Let me first start by saying that I am in no way a parenting expert, if fact, there are more days than not that I lose my patience and behalf like a Maniac Mommy.  This is just my opinion based on constant interaction with my eight little test subjects.

Here is my opinion in a nutshell.  Kids are capable of WAY more than we give them credit for and we are, for the most part, holding them back from their preschool potential.  I’m not suggesting that we as parents go old school militant on our children, but I do wonder if this “new age” way of parenting is doing more harm than good.

We have all heard it before; Our generation is very protective of our children.  Some things are clear like  five point harnesses until grade one (yes, I rode in the back window of my family’s car too), bike helmets (which I wholeheartedly support)  and every child making the soccer team, but there is a much bigger way we are over parenting.  We just don’t give our children enough credit.


What kind of harm are we doing when we hesitate or stop our children from trying something new because we are afraid they will fail or that they are not ready? How could we possible know they are not ready if we don’t let them try?  Whether we stop our two-year old from going on the jungle gym alone or keep our three year old in a crib or diaper, we are giving them the same message “you’re not ready for this yet”.  We are in every aspect holding them back, even though we may have the best intentions.

I’ve be accused of being too relaxed in my parenting or even “forcing” my kids to grow up too fast.  To this I can only shrug and try to not judge other peoples parenting.  I must say though,  for as “relaxed” as I am, my children continue to surprise me.  This week I decided to see if my three-year old could vacuum and dust her own bedroom.  To my surprise, she worked that giant vacuum perfectly and loved every minute of it.  She puts away her own laundry, empties the dishwasher (her own dishes) and sets the table too.  This makes me realize that I wasn’t giving my oldest daughter, who is now five, enough credit when she was three!

In my daycare I had a baby whose mother was so anxious that her one year old refused to eat solid food.  She brought her baby girl to my home complete with a box of baby food and her “special” spoon, which was the only one she would eat off of.  Her mother said she tried everything but this baby just wouldn’t even try to eat solid food.  I took one look at that chubby little face and knew she hadn’t tried “everything”.   For morning snack I placed puffs and cubed fruit on her tray, which she threw on the floor.

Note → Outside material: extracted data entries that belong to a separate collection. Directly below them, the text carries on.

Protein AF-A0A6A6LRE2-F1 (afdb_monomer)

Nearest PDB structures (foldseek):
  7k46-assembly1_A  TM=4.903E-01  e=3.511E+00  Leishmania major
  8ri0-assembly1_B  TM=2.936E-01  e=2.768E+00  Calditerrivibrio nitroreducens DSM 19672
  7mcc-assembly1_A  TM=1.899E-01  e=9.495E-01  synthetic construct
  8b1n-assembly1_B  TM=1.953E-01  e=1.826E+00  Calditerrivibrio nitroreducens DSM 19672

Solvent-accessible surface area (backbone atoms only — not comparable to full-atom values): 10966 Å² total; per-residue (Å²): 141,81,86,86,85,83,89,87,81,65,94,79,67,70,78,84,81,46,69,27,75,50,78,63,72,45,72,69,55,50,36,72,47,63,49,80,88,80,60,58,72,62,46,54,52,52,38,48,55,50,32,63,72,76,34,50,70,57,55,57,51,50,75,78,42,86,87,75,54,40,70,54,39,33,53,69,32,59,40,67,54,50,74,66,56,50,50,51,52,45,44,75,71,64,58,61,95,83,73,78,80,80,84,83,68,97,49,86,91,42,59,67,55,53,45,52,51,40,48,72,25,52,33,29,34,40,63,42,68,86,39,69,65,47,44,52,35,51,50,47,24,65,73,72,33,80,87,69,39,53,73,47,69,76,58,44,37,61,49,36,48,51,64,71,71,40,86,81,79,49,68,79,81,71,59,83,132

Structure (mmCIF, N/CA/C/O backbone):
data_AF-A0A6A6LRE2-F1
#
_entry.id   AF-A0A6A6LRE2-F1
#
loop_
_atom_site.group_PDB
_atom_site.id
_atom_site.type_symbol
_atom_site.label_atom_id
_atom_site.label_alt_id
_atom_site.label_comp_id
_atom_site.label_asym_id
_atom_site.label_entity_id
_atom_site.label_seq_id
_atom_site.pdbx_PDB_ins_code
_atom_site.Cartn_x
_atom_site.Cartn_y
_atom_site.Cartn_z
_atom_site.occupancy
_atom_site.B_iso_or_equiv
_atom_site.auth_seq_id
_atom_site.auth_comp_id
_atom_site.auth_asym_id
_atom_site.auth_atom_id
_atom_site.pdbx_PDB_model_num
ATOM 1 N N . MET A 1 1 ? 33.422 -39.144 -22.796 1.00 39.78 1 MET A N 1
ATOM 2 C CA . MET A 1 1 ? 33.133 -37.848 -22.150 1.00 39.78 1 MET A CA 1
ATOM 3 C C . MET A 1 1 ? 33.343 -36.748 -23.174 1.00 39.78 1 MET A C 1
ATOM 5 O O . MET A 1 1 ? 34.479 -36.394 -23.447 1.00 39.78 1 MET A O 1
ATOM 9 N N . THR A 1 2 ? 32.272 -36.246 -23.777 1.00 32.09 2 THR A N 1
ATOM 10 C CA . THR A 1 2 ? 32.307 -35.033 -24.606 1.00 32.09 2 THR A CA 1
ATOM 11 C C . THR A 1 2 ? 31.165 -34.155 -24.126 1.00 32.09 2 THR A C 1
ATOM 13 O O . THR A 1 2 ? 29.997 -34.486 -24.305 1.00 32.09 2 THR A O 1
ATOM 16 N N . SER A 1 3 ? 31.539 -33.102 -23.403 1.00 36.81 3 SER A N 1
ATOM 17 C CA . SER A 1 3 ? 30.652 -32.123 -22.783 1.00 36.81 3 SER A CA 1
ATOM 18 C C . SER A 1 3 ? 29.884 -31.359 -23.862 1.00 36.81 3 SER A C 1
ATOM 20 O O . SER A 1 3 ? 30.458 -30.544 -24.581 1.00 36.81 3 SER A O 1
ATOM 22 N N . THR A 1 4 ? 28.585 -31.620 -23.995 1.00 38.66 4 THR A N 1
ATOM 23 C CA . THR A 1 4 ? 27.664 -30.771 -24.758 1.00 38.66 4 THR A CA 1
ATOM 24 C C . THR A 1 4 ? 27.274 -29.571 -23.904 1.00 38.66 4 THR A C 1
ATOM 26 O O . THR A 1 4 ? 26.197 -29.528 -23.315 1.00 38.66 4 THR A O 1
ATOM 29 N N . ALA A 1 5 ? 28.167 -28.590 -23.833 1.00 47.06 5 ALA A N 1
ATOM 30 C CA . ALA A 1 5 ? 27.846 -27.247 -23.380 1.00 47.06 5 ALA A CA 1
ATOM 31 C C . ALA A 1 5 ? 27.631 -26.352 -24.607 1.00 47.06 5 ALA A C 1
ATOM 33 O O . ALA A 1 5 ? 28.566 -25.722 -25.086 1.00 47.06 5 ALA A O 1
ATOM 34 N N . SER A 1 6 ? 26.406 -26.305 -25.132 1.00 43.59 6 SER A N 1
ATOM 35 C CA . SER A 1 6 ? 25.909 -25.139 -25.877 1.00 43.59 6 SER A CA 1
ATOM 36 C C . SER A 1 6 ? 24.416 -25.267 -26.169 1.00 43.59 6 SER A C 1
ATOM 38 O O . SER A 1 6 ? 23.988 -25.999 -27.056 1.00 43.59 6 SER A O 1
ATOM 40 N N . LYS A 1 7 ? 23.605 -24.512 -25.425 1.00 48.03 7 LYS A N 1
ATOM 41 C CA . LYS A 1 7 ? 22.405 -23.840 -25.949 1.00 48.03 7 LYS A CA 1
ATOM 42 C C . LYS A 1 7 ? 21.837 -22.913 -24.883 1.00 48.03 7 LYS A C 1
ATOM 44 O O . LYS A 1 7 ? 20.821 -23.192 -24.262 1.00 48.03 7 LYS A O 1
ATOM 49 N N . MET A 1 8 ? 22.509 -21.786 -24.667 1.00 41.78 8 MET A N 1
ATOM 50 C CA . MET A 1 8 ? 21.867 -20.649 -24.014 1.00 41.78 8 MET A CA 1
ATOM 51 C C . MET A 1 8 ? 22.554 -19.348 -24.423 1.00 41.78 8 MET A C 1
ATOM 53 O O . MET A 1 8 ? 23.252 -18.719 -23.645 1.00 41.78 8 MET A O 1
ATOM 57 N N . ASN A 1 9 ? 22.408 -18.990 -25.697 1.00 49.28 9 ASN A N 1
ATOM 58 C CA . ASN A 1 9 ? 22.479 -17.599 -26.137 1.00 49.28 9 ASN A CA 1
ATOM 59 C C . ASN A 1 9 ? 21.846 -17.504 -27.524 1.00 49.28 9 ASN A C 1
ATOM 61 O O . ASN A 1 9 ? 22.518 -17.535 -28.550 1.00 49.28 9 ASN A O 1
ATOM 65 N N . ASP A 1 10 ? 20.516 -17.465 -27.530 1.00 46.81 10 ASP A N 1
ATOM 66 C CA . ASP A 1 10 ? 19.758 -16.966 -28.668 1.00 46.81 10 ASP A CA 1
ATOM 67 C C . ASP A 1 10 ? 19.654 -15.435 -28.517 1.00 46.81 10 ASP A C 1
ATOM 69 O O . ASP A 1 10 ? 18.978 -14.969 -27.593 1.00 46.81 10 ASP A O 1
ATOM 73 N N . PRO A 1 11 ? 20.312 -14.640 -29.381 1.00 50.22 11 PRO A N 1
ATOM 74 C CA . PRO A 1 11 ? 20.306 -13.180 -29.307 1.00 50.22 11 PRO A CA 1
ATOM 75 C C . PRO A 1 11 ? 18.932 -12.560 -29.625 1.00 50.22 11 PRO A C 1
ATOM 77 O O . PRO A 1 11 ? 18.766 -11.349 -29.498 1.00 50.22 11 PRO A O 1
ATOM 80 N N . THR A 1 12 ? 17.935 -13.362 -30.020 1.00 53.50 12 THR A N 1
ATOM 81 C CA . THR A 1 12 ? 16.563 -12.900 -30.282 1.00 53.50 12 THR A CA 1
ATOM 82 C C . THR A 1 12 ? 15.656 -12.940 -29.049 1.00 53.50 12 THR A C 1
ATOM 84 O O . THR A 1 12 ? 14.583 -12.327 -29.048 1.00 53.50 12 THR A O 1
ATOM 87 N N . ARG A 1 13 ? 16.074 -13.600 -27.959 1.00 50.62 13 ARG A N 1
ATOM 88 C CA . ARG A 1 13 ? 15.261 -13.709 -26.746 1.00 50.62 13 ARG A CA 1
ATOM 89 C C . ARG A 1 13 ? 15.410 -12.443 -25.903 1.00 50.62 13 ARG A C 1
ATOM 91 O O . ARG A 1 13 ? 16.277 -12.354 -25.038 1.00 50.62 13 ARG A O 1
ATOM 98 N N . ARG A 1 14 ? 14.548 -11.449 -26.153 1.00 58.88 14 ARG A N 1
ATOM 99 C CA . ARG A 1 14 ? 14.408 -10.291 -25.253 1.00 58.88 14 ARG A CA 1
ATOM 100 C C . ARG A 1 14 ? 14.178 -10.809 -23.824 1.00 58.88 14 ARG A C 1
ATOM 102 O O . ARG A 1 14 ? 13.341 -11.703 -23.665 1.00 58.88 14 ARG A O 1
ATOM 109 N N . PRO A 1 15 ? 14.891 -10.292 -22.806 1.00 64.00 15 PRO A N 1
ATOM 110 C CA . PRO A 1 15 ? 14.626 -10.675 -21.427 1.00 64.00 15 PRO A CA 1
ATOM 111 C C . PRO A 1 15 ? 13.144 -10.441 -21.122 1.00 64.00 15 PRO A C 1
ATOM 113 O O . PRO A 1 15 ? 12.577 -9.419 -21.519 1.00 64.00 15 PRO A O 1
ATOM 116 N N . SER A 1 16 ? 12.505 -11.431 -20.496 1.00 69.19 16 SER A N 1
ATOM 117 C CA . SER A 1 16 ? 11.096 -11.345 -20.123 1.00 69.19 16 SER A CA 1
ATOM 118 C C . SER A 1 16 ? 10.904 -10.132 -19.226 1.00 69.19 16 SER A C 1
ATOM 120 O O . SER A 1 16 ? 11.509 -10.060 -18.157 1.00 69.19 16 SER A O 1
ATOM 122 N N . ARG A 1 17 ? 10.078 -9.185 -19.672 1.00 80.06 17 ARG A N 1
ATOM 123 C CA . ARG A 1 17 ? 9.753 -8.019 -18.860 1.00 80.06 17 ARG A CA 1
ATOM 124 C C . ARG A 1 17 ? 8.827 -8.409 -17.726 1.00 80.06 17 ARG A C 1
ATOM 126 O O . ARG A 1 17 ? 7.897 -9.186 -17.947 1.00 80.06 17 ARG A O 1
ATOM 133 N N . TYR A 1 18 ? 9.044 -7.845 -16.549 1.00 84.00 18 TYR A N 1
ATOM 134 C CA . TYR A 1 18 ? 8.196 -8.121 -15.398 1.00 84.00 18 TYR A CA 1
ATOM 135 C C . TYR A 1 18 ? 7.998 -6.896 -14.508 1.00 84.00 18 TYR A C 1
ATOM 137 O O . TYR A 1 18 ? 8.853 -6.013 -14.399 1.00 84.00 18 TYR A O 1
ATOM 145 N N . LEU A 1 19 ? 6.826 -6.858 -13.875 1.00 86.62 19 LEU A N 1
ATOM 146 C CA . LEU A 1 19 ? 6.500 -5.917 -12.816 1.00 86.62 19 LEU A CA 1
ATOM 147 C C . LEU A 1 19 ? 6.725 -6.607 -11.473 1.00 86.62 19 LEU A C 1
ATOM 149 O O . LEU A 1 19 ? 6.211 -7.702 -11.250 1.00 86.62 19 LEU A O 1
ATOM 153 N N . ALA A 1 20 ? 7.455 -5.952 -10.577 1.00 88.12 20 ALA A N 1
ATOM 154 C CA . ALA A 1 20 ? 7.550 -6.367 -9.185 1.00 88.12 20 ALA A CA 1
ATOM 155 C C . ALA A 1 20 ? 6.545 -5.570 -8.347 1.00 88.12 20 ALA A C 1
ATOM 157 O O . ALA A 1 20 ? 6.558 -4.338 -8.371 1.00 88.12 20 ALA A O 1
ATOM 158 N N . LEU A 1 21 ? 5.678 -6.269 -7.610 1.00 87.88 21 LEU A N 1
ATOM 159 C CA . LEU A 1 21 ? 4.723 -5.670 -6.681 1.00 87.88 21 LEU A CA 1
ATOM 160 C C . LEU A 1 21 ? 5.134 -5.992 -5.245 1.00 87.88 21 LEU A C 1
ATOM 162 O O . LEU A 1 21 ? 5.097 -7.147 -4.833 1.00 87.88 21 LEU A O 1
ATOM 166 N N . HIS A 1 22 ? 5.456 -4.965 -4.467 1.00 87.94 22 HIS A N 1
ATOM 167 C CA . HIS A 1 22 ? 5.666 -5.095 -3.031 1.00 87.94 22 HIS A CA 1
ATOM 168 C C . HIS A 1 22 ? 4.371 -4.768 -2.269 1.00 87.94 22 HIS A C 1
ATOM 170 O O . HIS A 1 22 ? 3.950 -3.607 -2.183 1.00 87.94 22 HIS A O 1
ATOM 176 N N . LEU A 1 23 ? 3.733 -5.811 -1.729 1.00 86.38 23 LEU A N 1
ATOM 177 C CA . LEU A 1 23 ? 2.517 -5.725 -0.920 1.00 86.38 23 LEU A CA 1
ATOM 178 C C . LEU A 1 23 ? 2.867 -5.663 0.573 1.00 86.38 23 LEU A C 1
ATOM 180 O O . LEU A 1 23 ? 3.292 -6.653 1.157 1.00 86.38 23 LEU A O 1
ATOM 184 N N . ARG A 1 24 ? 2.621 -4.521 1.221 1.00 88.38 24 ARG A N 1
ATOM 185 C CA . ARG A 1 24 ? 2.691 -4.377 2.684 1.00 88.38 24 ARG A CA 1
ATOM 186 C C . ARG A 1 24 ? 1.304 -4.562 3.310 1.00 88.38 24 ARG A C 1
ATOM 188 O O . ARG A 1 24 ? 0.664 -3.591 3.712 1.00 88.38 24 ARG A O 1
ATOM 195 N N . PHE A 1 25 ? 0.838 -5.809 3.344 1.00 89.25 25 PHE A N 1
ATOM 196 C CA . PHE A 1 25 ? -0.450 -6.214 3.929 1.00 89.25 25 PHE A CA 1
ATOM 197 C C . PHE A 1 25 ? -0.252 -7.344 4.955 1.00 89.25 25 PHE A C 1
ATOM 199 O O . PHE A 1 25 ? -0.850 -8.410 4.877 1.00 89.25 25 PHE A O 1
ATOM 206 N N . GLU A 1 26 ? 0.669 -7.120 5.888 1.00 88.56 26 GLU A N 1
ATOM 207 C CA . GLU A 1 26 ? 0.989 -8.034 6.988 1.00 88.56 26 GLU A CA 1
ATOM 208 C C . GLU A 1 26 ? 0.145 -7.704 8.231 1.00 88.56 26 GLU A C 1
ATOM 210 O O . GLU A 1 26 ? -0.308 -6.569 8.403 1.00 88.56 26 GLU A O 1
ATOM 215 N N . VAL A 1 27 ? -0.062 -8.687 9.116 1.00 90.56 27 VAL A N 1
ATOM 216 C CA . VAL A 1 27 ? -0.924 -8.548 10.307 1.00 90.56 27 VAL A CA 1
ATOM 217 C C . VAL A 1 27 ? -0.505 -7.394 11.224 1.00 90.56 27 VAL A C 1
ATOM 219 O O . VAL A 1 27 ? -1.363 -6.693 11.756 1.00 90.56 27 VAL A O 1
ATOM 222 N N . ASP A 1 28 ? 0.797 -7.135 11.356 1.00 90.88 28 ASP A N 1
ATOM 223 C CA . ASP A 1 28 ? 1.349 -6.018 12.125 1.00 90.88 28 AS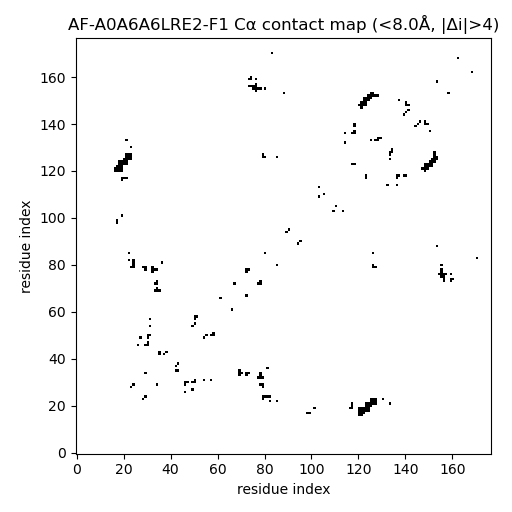P A CA 1
ATOM 224 C C . ASP A 1 28 ? 0.906 -4.665 11.545 1.00 90.88 28 ASP A C 1
ATOM 226 O O . ASP A 1 28 ? 0.428 -3.797 12.277 1.00 90.88 28 ASP A O 1
ATOM 230 N N . MET A 1 29 ? 0.992 -4.508 10.224 1.00 91.44 29 MET A N 1
ATOM 231 C CA . MET A 1 29 ? 0.617 -3.298 9.503 1.00 91.44 29 MET A CA 1
ATOM 232 C C . MET A 1 29 ? -0.897 -3.077 9.531 1.00 91.44 29 MET A C 1
ATOM 234 O O . MET A 1 29 ? -1.368 -1.962 9.779 1.00 91.44 29 MET A O 1
ATOM 238 N N . ILE A 1 30 ? -1.669 -4.142 9.306 1.00 93.00 30 ILE A N 1
ATOM 239 C CA . ILE A 1 30 ? -3.135 -4.134 9.349 1.00 93.00 30 ILE A CA 1
ATOM 240 C C . ILE A 1 30 ? -3.600 -3.731 10.755 1.00 93.00 30 ILE A C 1
ATOM 242 O O . ILE A 1 30 ? -4.378 -2.783 10.906 1.00 93.00 30 ILE A O 1
ATOM 246 N N . ALA A 1 31 ? -3.055 -4.366 11.796 1.00 93.75 31 ALA A N 1
ATOM 247 C CA . ALA A 1 31 ? -3.342 -4.038 13.185 1.00 93.75 31 ALA A CA 1
ATOM 248 C C . ALA A 1 31 ? -2.956 -2.587 13.514 1.00 93.75 31 ALA A C 1
ATOM 250 O O . ALA A 1 31 ? -3.795 -1.833 14.012 1.00 93.75 31 ALA A O 1
ATOM 251 N N . TYR A 1 32 ? -1.740 -2.151 13.180 1.00 92.62 32 TYR A N 1
ATOM 252 C CA . TYR A 1 32 ? -1.270 -0.793 13.465 1.00 92.62 32 TYR A CA 1
ATOM 253 C C . TYR A 1 32 ? -2.113 0.299 12.781 1.00 92.62 32 TYR A C 1
ATOM 255 O O . TYR A 1 32 ? -2.292 1.383 13.334 1.00 92.62 32 TYR A O 1
ATOM 263 N N . SER A 1 33 ? -2.672 0.020 11.597 1.00 92.31 33 SER A N 1
ATOM 264 C CA . SER A 1 33 ? -3.427 1.003 10.807 1.00 92.31 33 SER A CA 1
ATOM 265 C C . SER A 1 33 ? -4.772 1.437 11.403 1.00 92.31 33 SER A C 1
ATOM 267 O O . SER A 1 33 ? -5.283 2.482 11.008 1.00 92.31 33 SER A O 1
ATOM 269 N N . LEU A 1 34 ? -5.342 0.656 12.334 1.00 93.25 34 LEU A N 1
ATOM 270 C CA . LEU A 1 34 ? -6.691 0.848 12.908 1.00 93.25 34 LEU A CA 1
ATOM 271 C C . LEU A 1 34 ? -7.839 0.859 11.881 1.00 93.25 34 LEU A C 1
ATOM 273 O O . LEU A 1 34 ? -8.947 1.290 12.194 1.00 93.25 34 LEU A O 1
ATOM 277 N N . CYS A 1 35 ? -7.580 0.399 10.660 1.00 92.12 35 CYS A N 1
ATOM 278 C CA . CYS A 1 35 ? -8.588 0.286 9.619 1.00 92.12 35 CYS A CA 1
ATOM 279 C C . CYS A 1 35 ? -9.359 -1.035 9.711 1.00 92.12 35 CYS A C 1
ATOM 281 O O . CYS A 1 35 ? -8.946 -1.962 10.409 1.00 92.12 35 CYS A O 1
ATOM 283 N N . GLU A 1 36 ? -10.463 -1.086 8.969 1.00 90.69 36 GLU A N 1
ATOM 284 C CA . GLU A 1 36 ? -11.266 -2.285 8.728 1.00 90.69 36 GLU A CA 1
ATOM 285 C C . GLU A 1 36 ? -11.164 -2.664 7.241 1.00 90.69 36 GLU A C 1
ATOM 287 O O . GLU A 1 36 ? -11.062 -1.784 6.366 1.00 90.69 36 GLU A O 1
ATOM 292 N N . PHE A 1 37 ? -11.160 -3.969 6.962 1.00 89.81 37 PHE A N 1
ATOM 293 C CA . PHE A 1 37 ? -10.911 -4.538 5.631 1.00 89.81 37 PHE A CA 1
ATOM 294 C C . PHE A 1 37 ? -12.008 -5.497 5.161 1.00 89.81 37 PHE A C 1
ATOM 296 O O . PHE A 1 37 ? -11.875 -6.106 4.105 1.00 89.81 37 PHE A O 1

I gave her nothing else.  At lunch I placed cooked and cubed carrots, fruit and crackers on her plate.  This time she did not throw it on the floor.  I did not try to force her to eat, I simply went on with my other duties.  After about 15 minutes she started to eat the food on her tray.  Every last bite.  Her mother was elated and said I was a “miracle” worker.  She asked my secret to which I said ” I didn’t offer her anything else, when she got hungry enough, she ate”.   Not exactly what some would consider good parenting skills.  How dare I “starve” that poor baby!  Think what you may, but that baby was not eating solid food because her mother never gave her the chance to try.

I can say the same thing for potty training, picking up toys, writing their own name, getting dressed, putting own their own coat and shoes and just about everything else.  Your preschooler can do it, they just need a little encouraging and to be left alone to try.

So I guess that my point is:  “Don’t deny your children the joy and pride of learning something new for fear of the bumps and bruises they may receive from trying” .  Bumps and bruises go away, self doubt does not.